*Problem to work on*
Pull out of the data below the stretch of lines bounded by the one containing "ATOM 55 N N" and the one containing "ATOM 64 O O", both bounds included, unchanged.

*Records provided*
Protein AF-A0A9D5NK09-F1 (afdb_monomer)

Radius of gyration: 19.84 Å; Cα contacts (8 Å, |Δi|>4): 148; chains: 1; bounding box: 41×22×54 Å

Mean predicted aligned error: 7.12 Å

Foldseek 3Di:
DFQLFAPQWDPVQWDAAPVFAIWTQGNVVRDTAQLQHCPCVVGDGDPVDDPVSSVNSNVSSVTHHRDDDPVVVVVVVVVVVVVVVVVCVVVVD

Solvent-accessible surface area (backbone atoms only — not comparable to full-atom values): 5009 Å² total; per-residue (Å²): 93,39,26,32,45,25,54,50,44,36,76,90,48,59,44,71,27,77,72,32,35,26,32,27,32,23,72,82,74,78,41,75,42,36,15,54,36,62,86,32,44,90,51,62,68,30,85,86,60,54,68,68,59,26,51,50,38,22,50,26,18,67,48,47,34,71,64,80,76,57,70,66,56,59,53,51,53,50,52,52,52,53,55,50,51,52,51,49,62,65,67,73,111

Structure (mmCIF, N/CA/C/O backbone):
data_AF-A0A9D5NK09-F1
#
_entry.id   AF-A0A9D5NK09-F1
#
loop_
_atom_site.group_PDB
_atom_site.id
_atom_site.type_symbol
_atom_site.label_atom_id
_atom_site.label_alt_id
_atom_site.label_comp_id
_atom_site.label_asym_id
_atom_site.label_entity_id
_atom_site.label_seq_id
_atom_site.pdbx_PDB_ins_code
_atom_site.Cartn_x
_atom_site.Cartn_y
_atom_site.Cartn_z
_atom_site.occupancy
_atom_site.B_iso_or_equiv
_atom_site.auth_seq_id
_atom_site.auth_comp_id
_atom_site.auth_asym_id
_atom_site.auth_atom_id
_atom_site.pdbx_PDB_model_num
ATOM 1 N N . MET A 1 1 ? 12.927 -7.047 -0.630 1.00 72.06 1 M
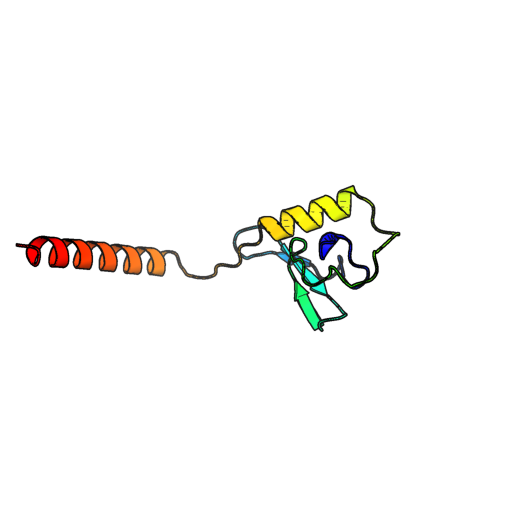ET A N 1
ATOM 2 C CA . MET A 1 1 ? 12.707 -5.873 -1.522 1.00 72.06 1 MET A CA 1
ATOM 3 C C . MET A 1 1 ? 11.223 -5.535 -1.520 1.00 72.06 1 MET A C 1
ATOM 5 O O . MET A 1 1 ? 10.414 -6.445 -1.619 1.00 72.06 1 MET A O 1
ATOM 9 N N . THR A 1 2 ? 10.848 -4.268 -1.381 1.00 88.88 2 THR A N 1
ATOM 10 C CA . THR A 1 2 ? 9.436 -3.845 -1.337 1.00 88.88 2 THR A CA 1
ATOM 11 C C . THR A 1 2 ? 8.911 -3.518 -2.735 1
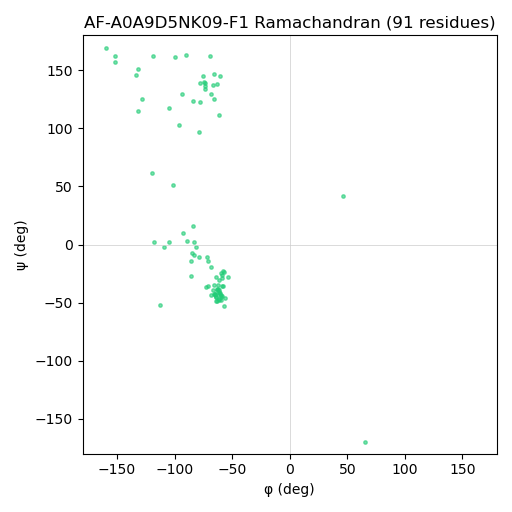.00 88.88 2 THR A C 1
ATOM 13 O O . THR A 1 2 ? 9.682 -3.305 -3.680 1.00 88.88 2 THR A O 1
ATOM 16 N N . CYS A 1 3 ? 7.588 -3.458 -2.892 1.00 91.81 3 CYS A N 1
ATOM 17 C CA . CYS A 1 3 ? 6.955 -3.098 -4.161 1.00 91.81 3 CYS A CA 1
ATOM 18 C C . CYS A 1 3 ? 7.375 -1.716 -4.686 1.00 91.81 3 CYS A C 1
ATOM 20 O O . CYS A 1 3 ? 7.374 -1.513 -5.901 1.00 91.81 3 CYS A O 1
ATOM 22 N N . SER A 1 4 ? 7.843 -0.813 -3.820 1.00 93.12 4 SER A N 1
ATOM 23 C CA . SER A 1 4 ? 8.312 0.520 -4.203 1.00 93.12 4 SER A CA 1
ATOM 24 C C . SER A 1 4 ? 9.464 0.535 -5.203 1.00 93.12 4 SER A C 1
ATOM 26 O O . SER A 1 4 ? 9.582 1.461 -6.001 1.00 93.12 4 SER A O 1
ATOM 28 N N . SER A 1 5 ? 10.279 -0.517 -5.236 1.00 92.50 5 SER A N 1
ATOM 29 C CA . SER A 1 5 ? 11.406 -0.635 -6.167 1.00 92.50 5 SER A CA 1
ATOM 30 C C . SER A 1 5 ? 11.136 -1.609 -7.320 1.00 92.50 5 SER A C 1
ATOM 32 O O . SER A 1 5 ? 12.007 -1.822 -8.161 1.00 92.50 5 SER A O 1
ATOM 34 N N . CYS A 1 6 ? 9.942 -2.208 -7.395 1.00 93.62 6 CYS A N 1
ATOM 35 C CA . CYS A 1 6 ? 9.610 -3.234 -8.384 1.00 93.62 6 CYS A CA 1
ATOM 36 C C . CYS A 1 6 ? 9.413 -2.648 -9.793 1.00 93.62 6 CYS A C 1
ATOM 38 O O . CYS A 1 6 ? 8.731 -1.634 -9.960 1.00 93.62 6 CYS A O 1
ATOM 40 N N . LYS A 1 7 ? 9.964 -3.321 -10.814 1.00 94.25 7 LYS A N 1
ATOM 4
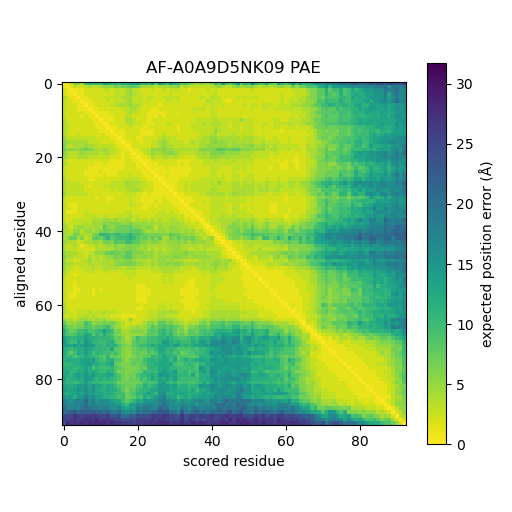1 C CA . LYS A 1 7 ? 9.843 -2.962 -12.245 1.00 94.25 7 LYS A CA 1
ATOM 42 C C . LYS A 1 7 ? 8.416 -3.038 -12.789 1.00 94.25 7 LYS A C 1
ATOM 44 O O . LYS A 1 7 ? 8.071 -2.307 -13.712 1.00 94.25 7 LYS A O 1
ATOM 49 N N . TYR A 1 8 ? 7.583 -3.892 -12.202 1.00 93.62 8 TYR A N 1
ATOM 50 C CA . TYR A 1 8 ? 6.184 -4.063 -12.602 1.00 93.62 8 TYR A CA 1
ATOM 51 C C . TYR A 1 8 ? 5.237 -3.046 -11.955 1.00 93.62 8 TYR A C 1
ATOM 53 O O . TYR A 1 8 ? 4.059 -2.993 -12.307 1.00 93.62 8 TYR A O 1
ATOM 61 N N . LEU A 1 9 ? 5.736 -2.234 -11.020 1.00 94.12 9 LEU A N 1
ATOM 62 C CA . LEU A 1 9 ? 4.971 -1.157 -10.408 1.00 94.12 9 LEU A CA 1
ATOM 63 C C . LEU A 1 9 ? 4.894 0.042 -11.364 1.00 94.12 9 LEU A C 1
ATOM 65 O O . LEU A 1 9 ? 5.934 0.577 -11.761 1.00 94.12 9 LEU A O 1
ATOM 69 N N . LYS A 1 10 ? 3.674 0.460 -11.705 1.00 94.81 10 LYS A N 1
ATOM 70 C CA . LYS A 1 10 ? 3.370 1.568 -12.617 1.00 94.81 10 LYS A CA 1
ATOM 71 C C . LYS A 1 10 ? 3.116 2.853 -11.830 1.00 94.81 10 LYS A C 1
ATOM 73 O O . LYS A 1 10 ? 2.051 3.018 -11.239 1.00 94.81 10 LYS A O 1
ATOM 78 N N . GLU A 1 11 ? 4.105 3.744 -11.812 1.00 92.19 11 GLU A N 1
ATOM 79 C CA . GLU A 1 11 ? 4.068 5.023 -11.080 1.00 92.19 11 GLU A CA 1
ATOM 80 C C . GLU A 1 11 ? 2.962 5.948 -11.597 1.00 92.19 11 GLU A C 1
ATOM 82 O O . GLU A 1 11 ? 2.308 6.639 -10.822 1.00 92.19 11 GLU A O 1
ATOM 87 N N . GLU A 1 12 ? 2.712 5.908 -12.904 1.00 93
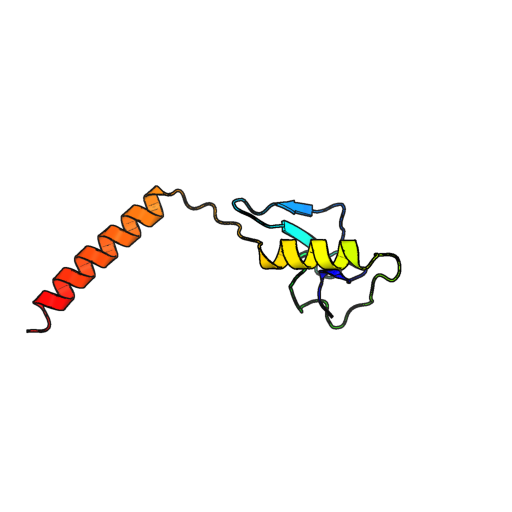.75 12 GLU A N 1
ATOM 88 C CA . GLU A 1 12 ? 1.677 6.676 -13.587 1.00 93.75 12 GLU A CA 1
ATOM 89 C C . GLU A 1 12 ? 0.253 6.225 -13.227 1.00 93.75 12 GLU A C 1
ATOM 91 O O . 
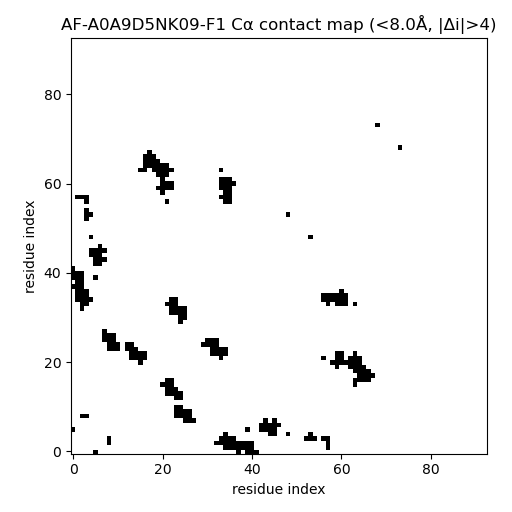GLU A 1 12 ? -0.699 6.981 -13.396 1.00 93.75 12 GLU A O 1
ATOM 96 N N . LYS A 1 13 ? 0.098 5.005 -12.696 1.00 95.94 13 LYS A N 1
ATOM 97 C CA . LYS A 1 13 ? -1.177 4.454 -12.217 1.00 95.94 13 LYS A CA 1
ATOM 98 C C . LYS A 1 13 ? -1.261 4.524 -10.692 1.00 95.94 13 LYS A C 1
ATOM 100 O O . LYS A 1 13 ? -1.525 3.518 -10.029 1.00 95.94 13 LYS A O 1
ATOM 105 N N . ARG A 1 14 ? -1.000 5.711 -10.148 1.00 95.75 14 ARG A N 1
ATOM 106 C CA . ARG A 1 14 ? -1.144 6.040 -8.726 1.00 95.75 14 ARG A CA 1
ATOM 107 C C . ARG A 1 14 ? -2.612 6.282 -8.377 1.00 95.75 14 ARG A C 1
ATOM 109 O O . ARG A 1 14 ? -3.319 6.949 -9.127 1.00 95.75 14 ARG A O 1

---

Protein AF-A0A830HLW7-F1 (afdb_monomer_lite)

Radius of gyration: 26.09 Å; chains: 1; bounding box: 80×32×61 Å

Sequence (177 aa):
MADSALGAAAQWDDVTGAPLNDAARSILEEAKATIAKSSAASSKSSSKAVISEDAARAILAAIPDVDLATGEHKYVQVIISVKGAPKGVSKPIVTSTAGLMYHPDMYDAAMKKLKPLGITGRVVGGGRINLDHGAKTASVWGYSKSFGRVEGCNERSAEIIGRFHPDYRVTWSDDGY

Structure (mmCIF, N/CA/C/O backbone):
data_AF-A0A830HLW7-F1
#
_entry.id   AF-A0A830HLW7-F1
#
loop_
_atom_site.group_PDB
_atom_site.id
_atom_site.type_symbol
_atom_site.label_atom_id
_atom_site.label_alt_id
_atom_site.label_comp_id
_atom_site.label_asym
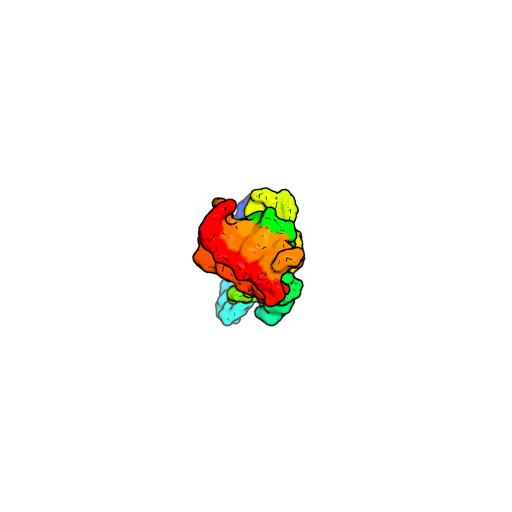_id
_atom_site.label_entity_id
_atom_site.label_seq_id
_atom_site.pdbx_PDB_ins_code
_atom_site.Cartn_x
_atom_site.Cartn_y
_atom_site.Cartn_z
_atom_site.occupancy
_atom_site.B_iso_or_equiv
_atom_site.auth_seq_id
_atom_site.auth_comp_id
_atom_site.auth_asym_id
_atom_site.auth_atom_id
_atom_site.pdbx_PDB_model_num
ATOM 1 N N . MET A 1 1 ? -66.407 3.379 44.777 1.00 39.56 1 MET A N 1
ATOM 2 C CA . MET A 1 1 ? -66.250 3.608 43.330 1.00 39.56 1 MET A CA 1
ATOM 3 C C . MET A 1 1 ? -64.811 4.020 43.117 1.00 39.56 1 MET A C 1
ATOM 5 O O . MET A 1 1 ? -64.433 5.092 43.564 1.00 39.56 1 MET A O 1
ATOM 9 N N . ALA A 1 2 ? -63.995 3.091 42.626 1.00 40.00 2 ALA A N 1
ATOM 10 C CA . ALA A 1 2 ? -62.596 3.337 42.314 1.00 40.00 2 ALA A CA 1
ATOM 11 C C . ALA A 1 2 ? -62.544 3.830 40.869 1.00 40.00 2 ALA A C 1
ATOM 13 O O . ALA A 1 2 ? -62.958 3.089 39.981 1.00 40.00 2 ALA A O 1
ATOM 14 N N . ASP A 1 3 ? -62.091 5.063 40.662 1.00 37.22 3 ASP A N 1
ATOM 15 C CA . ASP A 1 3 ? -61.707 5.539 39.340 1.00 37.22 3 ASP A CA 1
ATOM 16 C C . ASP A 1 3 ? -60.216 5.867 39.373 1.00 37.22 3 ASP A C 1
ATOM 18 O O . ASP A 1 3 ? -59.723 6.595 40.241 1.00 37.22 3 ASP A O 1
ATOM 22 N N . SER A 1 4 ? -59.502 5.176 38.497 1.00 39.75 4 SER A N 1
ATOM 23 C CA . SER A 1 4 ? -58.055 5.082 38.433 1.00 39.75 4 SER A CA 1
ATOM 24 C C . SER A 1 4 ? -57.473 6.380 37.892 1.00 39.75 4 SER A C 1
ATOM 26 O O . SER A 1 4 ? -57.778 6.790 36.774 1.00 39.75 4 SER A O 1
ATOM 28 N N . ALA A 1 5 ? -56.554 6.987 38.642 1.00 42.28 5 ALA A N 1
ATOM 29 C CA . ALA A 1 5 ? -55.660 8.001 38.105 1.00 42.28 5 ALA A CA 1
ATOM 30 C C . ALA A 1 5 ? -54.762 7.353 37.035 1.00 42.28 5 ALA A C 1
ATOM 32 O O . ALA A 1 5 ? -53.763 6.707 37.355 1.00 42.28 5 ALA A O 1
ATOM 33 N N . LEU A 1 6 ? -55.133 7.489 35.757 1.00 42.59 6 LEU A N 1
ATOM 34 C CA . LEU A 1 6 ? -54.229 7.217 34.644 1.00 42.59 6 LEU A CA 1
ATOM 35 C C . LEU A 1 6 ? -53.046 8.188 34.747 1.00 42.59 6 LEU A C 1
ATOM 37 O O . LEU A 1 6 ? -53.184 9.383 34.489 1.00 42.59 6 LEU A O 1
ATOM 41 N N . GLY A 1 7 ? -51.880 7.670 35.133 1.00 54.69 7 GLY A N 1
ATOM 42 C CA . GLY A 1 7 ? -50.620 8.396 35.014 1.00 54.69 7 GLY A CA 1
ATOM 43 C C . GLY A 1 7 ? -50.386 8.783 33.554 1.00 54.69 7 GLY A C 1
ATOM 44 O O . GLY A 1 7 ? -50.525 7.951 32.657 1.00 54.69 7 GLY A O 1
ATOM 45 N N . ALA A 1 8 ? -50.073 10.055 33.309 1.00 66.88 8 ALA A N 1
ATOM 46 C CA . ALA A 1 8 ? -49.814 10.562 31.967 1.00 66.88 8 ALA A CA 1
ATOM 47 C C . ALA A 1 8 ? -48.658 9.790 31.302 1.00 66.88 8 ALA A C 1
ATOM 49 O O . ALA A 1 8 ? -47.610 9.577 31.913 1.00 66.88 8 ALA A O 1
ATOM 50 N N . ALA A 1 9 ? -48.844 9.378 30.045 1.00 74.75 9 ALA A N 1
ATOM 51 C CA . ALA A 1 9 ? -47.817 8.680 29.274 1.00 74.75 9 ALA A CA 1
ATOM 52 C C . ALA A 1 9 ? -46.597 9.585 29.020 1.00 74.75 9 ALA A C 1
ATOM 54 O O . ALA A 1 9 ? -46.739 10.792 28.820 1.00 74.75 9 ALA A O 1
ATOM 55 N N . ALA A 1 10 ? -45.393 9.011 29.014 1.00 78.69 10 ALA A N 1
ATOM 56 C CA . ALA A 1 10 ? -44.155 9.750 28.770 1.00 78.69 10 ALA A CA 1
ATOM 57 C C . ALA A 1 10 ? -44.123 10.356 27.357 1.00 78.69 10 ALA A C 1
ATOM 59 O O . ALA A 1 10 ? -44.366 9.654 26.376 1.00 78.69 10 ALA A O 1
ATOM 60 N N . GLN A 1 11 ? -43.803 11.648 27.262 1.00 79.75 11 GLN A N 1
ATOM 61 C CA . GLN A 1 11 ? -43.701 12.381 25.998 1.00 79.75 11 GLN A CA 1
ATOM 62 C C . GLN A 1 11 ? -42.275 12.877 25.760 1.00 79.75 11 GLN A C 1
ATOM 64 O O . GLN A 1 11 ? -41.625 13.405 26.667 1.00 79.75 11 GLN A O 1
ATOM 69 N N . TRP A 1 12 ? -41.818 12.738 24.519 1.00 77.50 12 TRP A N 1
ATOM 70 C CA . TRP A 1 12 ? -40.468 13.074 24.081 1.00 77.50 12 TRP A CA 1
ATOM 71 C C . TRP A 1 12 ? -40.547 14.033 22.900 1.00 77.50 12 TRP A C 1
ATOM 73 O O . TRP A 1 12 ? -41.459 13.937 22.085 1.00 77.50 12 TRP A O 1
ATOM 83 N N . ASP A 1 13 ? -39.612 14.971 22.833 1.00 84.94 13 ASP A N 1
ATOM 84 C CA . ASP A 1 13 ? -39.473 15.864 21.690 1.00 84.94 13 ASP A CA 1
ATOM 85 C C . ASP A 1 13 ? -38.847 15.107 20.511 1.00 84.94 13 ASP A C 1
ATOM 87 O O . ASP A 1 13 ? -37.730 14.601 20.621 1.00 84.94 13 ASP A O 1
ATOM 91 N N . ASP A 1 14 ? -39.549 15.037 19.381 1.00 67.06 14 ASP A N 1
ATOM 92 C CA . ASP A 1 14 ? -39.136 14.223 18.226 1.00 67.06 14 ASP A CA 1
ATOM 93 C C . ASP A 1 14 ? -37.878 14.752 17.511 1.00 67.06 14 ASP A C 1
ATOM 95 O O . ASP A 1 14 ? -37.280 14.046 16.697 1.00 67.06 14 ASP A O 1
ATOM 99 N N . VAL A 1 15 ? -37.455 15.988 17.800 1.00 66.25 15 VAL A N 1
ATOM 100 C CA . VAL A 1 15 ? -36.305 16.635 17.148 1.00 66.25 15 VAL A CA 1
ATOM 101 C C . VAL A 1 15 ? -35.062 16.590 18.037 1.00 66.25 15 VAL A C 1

*Exercise output*
ATOM 55 N N . ALA A 1 10 ? -45.393 9.011 29.014 1.00 78.69 10 ALA A N 1
ATOM 56 C CA . ALA A 1 10 ? -44.155 9.750 28.770 1.00 78.69 10 ALA A CA 1
ATOM 57 C C . ALA A 1 10 ? -44.123 10.356 27.357 1.00 78.69 10 ALA A C 1
ATOM 59 O O . ALA A 1 10 ? -44.366 9.654 26.376 1.00 78.69 10 ALA A O 1
ATOM 60 N N . GLN A 1 11 ? -43.803 11.648 27.262 1.00 79.75 11 GLN A N 1
ATOM 61 C CA . GLN A 1 11 ? -43.701 12.381 25.998 1.00 79.75 11 GLN A CA 1
ATOM 62 C C . GLN A 1 11 ? -42.275 12.877 25.760 1.00 79.75 11 GLN A C 1
ATOM 64 O O . GLN A 1 11 ? -41.625 13.405 26.667 1.00 79.75 11 GLN A O 1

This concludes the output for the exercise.